Should this work?

Manu turkeyman at gmail.com
Fri Jan 10 07:23:41 PST 2014


On 11 January 2014 00:31, John Colvin <john.loughran.colvin at gmail.com>wrote:

> On Friday, 10 January 2014 at 14:28:09 UTC, John Colvin wrote:
>
>> On Friday, 10 January 2014 at 14:02:21 UTC, Manu wrote:
>>
>>> On 10 January 2014 00:07, Manu <turkeyman at gmail.com> wrote:
>>>
>>>  This works fine:
>>>>  string x = find("Hello", 'H');
>>>>
>>>> This doesn't:
>>>>  string y = find(retro("Hello"), 'H');
>>>>  > Error: cannot implicitly convert expression (find(retro("Hello"),
>>>> 'H')) of type Result!() to string
>>>>
>>>> Is that wrong? That seems to be how the docs suggest it should be used.
>>>>
>>>> On a side note, am I the only one that finds std.algorithm/std.range/etc
>>>> for string processing really obtuse?
>>>> I can rarely understand the error messages, so say it's better than STL
>>>> is
>>>> optimistic.
>>>> Using std.algorithm and std.range to do string manipulation feels really
>>>> lame to me.
>>>> I hate looking through the docs of 3-4 modules to understand the
>>>> complete
>>>> set of useful string operations (std.string, std.uni, std.algorithm,
>>>> std.range... at least).
>>>> I also find the names of the generic algorithms are often unrelated to
>>>> the
>>>> name of the string operation.
>>>> My feeling is, everyone is always on about how cool D is at string, but
>>>> other than 'char[]', and the builtin slice operator, I feel really
>>>> unproductive whenever I do any heavy string manipulation in D.
>>>> I also hate that I need to import at least 4-5 modules to do anything
>>>> useful with strings... I feel my program bloating and cringe with every
>>>> gigantic import that sources exactly one symbol.
>>>>
>>>>
>>> I won't start another annoying thread.
>>>
>>> What's the go with popFront()... it returns nothing?
>>> I almost always want to pop and return the front element. I can't find a
>>> function to do that... have I missed something again?
>>>
>>
>> Popping the front off a range doesn't necessarily require the work needed
>> to return the front itself. A trivial example would be a range of e^n :
>> popFront just incrememnts n but calculating front requires the relatively
>> expensive exponentiation.
>>
>> Also, it is legal call popFront on a range with only one element
>> remaining, leaving it empty.
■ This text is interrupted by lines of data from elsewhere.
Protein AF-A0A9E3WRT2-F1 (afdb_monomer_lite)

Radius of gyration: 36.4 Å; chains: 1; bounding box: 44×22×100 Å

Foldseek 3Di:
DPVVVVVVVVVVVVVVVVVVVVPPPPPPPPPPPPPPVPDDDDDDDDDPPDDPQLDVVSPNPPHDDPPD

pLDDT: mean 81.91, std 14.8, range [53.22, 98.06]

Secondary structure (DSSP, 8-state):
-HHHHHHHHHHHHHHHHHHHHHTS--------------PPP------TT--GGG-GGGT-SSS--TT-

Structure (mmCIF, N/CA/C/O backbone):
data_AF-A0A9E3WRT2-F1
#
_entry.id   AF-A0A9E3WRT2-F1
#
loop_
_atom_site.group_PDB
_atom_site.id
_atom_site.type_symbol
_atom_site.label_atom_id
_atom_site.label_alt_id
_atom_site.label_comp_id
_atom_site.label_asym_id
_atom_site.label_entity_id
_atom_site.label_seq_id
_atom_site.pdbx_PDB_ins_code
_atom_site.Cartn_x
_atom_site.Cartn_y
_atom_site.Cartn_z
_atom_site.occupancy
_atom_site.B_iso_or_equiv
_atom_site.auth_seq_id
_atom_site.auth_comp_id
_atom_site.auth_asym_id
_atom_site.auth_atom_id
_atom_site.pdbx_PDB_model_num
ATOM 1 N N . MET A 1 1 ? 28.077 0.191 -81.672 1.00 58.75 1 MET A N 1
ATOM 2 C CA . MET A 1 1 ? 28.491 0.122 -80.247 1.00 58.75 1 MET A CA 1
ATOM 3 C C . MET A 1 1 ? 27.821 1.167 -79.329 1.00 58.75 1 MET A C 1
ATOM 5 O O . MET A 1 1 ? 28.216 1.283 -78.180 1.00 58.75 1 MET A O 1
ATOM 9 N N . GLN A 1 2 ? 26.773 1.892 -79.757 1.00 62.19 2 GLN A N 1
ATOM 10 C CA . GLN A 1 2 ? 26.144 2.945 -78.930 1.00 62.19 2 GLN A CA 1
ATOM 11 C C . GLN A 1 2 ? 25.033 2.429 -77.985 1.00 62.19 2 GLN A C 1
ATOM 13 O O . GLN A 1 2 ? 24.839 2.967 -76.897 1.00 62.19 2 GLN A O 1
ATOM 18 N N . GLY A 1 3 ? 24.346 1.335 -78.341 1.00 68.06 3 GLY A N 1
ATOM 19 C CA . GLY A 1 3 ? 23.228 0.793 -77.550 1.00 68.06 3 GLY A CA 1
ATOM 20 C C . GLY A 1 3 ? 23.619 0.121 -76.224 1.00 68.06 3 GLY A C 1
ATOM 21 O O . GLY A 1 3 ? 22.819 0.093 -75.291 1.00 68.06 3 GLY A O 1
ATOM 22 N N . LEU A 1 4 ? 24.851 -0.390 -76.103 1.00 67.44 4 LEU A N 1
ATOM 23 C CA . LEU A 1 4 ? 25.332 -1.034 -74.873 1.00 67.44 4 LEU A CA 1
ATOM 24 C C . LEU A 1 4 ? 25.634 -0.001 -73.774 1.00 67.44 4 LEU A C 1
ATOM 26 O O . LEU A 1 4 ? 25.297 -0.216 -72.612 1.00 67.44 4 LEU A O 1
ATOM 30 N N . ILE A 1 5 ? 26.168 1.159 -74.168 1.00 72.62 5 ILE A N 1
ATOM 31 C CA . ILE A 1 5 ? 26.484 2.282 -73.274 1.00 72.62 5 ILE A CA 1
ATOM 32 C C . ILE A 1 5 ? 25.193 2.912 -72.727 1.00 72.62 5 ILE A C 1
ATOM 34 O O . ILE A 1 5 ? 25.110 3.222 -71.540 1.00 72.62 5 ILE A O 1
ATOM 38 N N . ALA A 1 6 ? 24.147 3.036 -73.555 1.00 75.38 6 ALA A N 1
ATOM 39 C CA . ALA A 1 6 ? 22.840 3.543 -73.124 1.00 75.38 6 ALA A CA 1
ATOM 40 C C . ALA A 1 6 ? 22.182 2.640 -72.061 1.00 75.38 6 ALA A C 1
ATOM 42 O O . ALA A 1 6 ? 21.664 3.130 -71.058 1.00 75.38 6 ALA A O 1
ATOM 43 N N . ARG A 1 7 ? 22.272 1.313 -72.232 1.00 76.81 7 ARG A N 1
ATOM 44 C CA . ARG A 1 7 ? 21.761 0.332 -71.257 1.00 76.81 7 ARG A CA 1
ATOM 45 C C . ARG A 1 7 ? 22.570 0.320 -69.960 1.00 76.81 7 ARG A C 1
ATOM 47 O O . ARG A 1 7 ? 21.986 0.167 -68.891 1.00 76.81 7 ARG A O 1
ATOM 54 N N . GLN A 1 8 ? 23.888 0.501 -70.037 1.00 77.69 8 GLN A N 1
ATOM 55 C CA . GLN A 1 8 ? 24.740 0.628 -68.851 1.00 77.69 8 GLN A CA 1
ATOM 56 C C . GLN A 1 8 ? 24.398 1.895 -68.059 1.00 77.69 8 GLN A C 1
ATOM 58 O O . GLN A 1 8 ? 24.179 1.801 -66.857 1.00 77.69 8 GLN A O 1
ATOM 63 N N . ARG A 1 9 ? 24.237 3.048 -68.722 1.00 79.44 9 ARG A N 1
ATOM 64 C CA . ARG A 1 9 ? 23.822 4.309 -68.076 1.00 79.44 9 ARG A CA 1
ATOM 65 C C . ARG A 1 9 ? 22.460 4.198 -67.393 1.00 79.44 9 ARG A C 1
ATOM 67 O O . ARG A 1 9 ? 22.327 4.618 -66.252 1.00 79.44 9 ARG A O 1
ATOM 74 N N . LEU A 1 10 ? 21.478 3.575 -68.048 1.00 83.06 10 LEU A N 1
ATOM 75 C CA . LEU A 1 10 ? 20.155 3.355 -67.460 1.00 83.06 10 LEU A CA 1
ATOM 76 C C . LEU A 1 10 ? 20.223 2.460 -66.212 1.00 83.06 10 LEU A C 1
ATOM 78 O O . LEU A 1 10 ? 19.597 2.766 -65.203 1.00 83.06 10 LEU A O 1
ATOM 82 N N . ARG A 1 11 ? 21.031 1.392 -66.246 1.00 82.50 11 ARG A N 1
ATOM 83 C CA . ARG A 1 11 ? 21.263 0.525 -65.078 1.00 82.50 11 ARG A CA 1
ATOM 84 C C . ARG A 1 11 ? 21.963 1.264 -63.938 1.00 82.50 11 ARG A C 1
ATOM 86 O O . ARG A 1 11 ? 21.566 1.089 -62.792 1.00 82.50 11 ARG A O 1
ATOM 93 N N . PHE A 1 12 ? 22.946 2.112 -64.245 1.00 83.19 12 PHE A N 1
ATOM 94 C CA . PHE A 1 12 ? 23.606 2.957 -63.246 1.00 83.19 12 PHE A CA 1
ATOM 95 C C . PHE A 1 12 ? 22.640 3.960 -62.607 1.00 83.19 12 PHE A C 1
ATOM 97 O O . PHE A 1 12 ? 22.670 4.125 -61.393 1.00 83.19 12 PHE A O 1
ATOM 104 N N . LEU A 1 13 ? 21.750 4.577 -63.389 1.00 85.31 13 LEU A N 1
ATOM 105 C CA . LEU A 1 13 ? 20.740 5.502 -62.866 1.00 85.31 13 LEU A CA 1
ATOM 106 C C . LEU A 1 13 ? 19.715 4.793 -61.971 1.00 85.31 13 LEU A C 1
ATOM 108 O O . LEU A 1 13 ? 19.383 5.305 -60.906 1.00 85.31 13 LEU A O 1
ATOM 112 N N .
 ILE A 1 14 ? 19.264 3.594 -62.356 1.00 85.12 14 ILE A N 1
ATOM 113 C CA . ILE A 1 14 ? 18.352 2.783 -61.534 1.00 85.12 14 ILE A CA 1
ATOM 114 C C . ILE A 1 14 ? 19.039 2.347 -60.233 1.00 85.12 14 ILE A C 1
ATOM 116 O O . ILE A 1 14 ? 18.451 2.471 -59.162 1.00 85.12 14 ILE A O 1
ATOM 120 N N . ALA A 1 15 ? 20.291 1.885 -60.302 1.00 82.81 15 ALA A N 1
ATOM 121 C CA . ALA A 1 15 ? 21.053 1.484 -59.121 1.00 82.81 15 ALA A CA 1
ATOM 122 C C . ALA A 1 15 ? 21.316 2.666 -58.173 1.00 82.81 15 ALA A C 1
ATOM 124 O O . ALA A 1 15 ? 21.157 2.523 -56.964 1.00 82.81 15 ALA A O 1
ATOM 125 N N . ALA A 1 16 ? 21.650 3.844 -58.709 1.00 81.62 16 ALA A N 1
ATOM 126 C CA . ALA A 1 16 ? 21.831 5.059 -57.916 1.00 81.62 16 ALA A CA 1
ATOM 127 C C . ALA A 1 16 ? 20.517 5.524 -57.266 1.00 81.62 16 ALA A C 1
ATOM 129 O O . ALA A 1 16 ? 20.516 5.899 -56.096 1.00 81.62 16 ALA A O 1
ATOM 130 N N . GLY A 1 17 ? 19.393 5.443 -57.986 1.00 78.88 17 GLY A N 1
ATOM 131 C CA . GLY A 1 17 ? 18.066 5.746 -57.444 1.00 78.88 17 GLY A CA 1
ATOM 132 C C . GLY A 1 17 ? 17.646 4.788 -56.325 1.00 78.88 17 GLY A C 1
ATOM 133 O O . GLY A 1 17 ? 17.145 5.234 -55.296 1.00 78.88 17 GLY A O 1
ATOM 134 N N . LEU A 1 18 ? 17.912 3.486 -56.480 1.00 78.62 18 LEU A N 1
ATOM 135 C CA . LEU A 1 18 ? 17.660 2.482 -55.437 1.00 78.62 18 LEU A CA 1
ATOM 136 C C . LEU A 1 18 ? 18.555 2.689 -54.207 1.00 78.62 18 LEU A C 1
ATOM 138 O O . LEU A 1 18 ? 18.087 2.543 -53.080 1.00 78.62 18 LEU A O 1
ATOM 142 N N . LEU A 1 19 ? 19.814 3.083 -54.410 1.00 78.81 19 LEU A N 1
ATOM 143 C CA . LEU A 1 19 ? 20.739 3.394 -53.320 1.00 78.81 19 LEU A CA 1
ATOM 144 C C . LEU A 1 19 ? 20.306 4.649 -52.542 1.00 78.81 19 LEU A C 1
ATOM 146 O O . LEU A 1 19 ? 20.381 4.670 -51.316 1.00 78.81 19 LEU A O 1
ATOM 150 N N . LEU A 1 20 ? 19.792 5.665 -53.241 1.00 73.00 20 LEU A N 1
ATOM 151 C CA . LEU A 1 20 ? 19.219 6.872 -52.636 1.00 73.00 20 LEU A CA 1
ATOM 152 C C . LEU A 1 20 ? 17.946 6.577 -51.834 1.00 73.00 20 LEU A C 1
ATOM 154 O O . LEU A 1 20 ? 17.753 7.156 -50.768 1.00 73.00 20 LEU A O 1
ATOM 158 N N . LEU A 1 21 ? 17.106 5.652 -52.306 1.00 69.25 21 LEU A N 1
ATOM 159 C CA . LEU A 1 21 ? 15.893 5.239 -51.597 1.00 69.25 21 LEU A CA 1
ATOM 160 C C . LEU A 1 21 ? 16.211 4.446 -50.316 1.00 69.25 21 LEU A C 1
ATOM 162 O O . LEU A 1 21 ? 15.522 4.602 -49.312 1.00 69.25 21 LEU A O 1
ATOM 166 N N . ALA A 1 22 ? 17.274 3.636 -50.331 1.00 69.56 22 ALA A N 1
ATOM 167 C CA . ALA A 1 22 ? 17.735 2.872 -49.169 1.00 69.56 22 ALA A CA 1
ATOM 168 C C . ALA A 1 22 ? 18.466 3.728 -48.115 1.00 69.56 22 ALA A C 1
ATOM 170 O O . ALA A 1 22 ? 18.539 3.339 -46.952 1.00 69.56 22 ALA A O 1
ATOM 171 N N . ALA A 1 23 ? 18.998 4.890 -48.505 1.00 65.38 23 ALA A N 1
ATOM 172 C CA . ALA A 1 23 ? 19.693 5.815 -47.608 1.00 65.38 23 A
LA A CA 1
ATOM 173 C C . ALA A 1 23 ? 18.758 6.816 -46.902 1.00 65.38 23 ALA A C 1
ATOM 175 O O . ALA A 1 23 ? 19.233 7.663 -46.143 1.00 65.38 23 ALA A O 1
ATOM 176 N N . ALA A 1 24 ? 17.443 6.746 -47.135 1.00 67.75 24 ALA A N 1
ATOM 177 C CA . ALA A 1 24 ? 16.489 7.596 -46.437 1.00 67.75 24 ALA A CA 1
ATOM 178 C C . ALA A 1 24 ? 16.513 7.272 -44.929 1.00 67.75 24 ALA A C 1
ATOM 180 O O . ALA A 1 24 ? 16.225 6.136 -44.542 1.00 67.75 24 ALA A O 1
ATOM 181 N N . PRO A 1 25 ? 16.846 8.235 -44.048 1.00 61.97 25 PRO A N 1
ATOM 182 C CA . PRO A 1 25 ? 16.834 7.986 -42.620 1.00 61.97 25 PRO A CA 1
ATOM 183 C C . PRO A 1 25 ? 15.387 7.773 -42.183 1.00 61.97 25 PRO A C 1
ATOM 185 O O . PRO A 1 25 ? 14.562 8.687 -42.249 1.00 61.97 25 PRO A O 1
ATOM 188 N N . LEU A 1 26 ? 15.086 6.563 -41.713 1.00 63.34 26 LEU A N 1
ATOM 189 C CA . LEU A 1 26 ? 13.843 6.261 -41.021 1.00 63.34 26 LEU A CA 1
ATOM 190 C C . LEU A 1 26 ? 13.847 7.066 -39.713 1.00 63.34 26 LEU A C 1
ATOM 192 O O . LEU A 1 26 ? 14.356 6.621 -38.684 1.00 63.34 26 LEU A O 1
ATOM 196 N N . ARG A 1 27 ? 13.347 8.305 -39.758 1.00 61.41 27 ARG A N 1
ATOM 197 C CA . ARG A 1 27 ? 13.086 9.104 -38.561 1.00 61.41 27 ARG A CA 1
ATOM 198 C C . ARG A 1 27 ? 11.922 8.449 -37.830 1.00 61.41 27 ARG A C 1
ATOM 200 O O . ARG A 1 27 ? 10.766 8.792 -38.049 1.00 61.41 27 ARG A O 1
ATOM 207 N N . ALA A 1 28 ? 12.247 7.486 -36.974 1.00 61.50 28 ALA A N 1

It is not valid to then look at the front.
>>
>> You want both at once? take a look at the various std.range.take*
>>
>
> or if you want something short and simple, define a free function:
> auto popFrontRet(R)(ref R range)
>     if(isInputRange!R)
> {
>     range.popFront();
>     assert(!range.empty);
>     return range.front;
> }
>

This is what I've done. I'm just surprised that such an obvious function
doesn't exist, and suspect I was just retarded at phobos again.
Having a function that does this is kinda important to simplify lots of
expressions that otherwise need to be broken out across a bunch of lines.

Does nobody see this coming up in their code? I have it basically every
time I use ranges, and as usual, surprised others don't feel the same way.